» YOUR OBJECTIVE:
The task calls for the lines below from the line with "ATOM 297 N N" to the line with "ATOM 299 C C", both ends included, copied exactly, without any pictures.
(Beginning of TASK INPUTS)
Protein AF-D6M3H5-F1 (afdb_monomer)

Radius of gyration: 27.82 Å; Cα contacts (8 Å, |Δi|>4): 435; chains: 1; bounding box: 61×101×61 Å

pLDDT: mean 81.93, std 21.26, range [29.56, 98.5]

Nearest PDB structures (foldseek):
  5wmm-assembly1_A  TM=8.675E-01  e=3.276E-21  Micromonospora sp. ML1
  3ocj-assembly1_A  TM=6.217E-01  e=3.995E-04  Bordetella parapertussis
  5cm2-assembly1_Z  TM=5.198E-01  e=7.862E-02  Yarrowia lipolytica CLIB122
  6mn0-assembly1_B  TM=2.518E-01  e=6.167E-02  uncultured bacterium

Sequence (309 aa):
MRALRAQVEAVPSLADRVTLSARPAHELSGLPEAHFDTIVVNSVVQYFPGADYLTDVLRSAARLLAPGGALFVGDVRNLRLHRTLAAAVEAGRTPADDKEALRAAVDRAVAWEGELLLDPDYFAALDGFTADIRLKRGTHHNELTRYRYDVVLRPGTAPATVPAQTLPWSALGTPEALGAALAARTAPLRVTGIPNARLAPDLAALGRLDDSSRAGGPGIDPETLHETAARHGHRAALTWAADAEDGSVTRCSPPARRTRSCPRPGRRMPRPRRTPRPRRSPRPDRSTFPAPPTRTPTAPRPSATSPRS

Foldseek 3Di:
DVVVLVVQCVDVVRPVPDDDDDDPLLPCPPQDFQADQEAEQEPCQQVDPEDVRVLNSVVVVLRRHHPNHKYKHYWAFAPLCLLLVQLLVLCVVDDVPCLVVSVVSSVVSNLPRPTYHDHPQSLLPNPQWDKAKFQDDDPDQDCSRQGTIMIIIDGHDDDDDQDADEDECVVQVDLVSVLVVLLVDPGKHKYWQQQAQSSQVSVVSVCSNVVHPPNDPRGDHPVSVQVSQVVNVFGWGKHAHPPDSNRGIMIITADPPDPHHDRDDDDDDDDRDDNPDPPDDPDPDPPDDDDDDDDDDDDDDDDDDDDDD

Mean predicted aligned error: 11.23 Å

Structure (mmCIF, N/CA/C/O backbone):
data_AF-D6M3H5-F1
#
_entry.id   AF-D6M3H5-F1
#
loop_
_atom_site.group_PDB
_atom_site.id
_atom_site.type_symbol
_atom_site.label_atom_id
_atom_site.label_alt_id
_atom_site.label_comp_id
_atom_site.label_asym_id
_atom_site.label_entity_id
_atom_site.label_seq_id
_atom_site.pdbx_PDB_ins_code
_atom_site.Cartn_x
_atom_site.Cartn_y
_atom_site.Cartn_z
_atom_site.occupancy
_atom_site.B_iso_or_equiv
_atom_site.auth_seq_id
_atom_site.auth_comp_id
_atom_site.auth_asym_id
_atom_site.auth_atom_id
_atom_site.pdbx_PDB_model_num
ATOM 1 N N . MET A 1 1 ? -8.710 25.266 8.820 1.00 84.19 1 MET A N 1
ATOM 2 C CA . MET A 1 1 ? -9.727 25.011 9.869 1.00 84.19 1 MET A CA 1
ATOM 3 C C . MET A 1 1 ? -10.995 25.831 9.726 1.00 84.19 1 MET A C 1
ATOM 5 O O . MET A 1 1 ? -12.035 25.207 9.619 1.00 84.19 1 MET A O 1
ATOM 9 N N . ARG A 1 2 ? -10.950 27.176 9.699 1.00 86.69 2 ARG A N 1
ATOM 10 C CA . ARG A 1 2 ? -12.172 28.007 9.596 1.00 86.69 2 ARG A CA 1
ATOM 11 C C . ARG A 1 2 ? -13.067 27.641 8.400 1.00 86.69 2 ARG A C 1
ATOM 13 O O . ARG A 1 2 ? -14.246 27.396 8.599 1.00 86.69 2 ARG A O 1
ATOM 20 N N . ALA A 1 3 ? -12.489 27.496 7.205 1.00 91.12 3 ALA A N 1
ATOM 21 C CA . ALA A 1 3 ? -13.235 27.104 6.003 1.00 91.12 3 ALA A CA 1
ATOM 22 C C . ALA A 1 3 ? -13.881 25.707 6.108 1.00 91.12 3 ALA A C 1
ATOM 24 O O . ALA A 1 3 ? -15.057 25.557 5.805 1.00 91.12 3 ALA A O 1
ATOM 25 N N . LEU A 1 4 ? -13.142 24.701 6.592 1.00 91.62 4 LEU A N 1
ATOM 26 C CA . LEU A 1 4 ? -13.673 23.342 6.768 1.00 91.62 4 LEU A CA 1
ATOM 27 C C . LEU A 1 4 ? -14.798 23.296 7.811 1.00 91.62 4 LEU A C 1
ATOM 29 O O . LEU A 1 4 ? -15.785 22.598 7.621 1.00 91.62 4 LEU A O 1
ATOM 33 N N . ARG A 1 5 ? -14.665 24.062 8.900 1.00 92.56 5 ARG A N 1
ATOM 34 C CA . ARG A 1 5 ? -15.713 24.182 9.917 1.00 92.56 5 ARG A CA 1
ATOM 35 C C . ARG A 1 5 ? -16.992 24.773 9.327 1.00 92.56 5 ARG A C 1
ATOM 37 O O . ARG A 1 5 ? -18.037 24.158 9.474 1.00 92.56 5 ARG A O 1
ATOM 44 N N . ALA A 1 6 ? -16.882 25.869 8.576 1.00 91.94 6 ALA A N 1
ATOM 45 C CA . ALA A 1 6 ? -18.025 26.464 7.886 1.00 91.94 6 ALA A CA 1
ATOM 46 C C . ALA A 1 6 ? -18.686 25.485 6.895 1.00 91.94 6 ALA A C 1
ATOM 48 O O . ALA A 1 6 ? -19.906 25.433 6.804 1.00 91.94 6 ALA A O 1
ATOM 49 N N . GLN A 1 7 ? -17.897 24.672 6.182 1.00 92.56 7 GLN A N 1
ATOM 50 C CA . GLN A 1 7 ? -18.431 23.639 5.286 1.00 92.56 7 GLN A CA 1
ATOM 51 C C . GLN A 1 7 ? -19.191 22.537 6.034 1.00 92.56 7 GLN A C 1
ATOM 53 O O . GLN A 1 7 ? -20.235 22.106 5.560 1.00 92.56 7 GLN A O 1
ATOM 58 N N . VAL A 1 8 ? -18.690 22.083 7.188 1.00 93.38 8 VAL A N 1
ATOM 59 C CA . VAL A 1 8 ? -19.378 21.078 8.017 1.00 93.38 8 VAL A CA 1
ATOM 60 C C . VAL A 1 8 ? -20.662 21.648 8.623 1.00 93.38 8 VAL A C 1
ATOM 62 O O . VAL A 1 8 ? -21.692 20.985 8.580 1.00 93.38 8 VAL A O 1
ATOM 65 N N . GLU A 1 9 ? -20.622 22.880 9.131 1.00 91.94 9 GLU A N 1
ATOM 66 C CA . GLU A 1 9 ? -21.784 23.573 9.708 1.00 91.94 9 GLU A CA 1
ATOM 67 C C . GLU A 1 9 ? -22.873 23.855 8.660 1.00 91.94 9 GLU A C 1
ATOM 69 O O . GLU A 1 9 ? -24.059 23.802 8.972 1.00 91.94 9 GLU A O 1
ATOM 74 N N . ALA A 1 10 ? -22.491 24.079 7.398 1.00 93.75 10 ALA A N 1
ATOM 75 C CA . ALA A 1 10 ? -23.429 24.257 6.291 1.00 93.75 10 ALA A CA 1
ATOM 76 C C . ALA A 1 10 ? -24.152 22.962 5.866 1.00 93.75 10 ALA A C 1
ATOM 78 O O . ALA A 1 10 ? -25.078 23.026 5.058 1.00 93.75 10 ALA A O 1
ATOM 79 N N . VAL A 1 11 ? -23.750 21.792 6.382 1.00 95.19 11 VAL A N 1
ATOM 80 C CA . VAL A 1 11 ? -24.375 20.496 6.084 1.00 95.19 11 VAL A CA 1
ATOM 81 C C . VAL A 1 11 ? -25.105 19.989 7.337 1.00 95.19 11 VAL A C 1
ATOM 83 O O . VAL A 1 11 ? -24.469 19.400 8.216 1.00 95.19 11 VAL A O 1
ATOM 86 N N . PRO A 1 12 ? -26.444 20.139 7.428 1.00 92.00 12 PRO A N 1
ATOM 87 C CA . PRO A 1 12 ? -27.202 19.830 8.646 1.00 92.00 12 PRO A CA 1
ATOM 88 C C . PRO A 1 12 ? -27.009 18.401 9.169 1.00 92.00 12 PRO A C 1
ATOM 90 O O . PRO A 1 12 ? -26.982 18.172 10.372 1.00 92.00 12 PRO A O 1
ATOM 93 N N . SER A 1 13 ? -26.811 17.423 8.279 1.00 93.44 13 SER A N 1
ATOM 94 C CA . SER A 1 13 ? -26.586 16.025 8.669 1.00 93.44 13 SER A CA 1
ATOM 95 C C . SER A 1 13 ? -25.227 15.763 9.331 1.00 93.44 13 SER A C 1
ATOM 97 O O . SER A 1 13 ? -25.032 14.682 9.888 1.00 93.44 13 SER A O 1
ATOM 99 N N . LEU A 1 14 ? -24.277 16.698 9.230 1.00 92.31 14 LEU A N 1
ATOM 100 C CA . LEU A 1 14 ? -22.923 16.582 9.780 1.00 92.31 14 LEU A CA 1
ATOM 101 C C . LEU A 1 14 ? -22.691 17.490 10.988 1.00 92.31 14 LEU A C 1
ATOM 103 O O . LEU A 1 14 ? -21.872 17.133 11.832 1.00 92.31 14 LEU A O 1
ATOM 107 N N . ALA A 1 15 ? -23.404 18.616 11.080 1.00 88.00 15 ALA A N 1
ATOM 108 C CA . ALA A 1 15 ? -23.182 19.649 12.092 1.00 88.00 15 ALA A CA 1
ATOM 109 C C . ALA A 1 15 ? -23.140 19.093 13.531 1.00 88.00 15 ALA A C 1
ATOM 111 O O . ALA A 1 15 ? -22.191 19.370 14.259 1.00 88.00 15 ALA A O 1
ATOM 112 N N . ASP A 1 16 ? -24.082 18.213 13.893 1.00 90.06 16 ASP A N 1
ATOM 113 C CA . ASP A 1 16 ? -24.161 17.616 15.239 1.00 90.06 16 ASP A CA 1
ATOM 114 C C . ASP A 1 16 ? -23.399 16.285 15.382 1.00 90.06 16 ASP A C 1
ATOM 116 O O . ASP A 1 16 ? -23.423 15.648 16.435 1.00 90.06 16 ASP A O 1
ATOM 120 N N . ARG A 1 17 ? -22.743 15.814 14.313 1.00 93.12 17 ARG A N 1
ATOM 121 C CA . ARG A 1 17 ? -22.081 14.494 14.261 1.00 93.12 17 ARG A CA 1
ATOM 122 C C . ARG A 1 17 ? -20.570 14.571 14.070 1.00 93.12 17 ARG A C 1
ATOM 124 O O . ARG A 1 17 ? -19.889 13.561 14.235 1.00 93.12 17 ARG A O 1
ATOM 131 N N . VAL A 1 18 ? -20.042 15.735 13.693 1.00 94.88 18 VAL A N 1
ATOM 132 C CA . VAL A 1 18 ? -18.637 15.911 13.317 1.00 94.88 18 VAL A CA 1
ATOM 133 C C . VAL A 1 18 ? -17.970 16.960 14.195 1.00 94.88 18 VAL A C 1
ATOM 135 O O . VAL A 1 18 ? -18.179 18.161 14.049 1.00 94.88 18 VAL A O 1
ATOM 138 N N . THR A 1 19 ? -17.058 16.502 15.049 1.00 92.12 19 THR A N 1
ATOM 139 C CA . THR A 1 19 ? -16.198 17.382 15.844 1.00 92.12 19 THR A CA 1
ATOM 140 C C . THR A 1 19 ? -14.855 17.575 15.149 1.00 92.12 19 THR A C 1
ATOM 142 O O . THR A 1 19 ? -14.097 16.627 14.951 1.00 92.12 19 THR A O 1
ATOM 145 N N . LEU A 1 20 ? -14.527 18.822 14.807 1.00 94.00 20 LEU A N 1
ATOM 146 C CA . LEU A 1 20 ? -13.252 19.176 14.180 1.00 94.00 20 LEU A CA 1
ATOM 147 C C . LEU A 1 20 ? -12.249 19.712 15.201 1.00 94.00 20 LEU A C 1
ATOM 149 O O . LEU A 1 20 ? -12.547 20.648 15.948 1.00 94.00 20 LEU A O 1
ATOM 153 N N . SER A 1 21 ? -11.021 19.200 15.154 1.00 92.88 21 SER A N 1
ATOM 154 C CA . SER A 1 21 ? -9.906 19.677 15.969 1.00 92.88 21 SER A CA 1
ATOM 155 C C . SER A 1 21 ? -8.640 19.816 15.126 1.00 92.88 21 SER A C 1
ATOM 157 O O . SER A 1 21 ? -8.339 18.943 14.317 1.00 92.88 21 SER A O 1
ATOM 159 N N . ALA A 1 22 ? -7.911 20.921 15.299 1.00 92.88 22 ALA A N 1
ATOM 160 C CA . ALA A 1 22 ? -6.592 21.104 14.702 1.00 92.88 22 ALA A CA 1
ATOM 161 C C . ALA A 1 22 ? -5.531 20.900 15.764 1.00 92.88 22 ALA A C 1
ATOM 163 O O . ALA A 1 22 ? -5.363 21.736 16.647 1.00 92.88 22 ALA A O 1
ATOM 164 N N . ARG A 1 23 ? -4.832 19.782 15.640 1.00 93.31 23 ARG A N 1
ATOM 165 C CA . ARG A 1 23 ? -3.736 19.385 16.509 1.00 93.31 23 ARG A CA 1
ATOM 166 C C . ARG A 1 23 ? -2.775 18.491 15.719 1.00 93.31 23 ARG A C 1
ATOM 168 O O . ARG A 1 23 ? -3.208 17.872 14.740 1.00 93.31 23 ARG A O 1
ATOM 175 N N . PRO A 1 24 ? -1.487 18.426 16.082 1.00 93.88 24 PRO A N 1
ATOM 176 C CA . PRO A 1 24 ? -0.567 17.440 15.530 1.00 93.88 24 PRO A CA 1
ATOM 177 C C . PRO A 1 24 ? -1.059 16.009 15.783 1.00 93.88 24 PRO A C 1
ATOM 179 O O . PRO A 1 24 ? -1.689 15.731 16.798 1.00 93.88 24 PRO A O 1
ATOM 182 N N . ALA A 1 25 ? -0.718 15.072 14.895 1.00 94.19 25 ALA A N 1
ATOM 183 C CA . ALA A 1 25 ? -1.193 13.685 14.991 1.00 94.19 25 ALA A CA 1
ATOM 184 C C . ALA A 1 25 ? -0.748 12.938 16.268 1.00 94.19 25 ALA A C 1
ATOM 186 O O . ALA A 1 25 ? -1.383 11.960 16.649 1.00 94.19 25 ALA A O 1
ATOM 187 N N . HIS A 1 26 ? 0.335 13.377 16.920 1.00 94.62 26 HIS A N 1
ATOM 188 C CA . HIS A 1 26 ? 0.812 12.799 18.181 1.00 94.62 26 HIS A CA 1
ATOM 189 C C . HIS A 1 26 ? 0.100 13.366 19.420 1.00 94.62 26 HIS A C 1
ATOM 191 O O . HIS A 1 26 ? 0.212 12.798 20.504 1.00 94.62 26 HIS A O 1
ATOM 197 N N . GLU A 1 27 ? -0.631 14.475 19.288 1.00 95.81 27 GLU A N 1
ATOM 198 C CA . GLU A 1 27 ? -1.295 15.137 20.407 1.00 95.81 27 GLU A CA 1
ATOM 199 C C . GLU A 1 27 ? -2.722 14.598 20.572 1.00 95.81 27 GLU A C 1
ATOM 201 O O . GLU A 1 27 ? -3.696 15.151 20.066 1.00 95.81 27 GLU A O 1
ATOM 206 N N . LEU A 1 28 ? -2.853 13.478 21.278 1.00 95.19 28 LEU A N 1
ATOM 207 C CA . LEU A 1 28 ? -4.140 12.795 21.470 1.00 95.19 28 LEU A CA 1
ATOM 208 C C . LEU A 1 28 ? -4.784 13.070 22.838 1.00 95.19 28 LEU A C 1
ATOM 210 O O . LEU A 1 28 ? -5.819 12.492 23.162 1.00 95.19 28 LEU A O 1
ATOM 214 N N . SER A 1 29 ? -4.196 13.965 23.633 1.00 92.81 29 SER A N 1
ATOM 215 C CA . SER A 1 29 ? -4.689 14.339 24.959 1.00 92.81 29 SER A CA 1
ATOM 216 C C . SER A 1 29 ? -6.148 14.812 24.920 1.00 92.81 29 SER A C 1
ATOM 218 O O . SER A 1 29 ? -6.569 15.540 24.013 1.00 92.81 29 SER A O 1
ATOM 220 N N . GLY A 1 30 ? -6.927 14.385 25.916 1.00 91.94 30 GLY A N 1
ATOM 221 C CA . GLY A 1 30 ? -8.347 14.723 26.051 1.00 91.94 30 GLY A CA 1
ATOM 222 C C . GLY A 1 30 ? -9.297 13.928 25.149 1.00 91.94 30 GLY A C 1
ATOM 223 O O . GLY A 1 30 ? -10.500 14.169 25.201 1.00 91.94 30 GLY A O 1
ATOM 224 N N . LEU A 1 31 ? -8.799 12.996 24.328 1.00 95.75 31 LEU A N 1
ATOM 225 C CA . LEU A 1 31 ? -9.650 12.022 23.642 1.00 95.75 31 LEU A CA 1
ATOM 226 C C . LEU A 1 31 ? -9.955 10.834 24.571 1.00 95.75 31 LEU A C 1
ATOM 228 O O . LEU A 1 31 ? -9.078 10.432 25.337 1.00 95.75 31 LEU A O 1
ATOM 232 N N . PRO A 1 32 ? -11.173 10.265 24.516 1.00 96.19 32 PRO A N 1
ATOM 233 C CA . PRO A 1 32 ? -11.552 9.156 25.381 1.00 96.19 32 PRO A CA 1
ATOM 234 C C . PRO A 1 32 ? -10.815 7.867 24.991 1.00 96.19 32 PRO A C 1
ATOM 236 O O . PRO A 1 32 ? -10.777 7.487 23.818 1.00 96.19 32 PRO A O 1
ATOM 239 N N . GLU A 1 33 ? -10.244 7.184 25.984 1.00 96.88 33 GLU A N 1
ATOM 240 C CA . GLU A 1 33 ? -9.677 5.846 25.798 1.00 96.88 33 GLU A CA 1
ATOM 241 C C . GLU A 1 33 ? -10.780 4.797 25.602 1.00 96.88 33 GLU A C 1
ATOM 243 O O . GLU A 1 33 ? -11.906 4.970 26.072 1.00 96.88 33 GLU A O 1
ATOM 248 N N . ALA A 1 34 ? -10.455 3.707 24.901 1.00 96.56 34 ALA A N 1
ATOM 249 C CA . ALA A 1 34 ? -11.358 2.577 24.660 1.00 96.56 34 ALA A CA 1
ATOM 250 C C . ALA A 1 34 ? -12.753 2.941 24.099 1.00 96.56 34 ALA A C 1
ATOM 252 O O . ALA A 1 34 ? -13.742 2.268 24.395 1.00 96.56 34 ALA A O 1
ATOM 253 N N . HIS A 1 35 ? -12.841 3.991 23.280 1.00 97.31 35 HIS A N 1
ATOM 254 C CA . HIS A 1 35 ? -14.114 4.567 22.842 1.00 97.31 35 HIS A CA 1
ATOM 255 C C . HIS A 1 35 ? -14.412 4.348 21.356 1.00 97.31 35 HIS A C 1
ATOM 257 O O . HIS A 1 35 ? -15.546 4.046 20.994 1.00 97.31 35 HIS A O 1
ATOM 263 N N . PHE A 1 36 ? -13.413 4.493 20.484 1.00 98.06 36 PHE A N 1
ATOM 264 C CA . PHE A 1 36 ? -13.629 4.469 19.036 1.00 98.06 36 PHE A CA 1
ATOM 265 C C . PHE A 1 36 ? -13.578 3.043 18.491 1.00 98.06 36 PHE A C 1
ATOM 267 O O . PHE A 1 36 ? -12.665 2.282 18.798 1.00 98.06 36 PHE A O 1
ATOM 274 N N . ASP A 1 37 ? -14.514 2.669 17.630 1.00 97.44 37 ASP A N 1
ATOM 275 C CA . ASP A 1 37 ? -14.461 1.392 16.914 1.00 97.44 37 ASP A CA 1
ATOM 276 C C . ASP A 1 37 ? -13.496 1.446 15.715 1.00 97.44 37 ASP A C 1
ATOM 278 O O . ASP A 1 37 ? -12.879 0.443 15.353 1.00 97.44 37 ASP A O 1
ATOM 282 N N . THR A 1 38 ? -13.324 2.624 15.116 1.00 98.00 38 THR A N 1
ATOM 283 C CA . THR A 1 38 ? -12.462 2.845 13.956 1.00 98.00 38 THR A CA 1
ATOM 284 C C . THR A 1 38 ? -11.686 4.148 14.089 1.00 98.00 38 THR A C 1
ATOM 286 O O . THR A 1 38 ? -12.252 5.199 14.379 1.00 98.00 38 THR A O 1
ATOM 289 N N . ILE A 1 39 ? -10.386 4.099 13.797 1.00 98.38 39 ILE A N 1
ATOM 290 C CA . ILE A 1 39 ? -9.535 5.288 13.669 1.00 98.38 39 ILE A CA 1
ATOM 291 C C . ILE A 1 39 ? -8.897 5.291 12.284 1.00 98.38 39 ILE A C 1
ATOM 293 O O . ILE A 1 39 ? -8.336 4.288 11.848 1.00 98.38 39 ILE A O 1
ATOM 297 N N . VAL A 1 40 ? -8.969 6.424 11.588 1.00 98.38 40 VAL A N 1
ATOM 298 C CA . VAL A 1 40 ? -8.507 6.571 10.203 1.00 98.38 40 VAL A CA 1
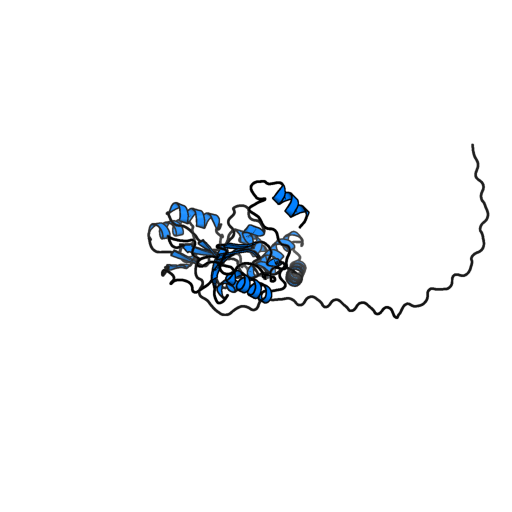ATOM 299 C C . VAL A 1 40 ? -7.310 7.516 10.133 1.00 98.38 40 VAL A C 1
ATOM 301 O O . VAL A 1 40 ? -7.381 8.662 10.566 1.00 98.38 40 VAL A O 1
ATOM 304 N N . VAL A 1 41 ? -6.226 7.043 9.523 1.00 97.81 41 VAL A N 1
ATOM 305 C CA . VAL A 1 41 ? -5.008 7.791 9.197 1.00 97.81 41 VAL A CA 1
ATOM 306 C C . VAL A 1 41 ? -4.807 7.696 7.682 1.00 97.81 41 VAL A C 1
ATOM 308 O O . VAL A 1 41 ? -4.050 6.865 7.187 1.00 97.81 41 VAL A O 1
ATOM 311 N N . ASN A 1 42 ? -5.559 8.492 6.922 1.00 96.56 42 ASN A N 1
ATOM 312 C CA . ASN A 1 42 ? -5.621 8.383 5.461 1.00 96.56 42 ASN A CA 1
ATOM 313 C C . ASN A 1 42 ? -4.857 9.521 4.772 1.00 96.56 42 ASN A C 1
(End of TASK INPUTS)
» RESPONSE TO THIS TASK:
ATOM 297 N N . VAL A 1 40 ? -8.969 6.424 11.588 1.00 98.38 40 VAL A N 1
ATOM 298 C CA . VAL A 1 40 ? -8.507 6.571 10.203 1.00 98.38 40 VAL A CA 1
ATOM 299 C C . VAL A 1 40 ? -7.310 7.516 10.133 1.00 98.38 40 VAL A C 1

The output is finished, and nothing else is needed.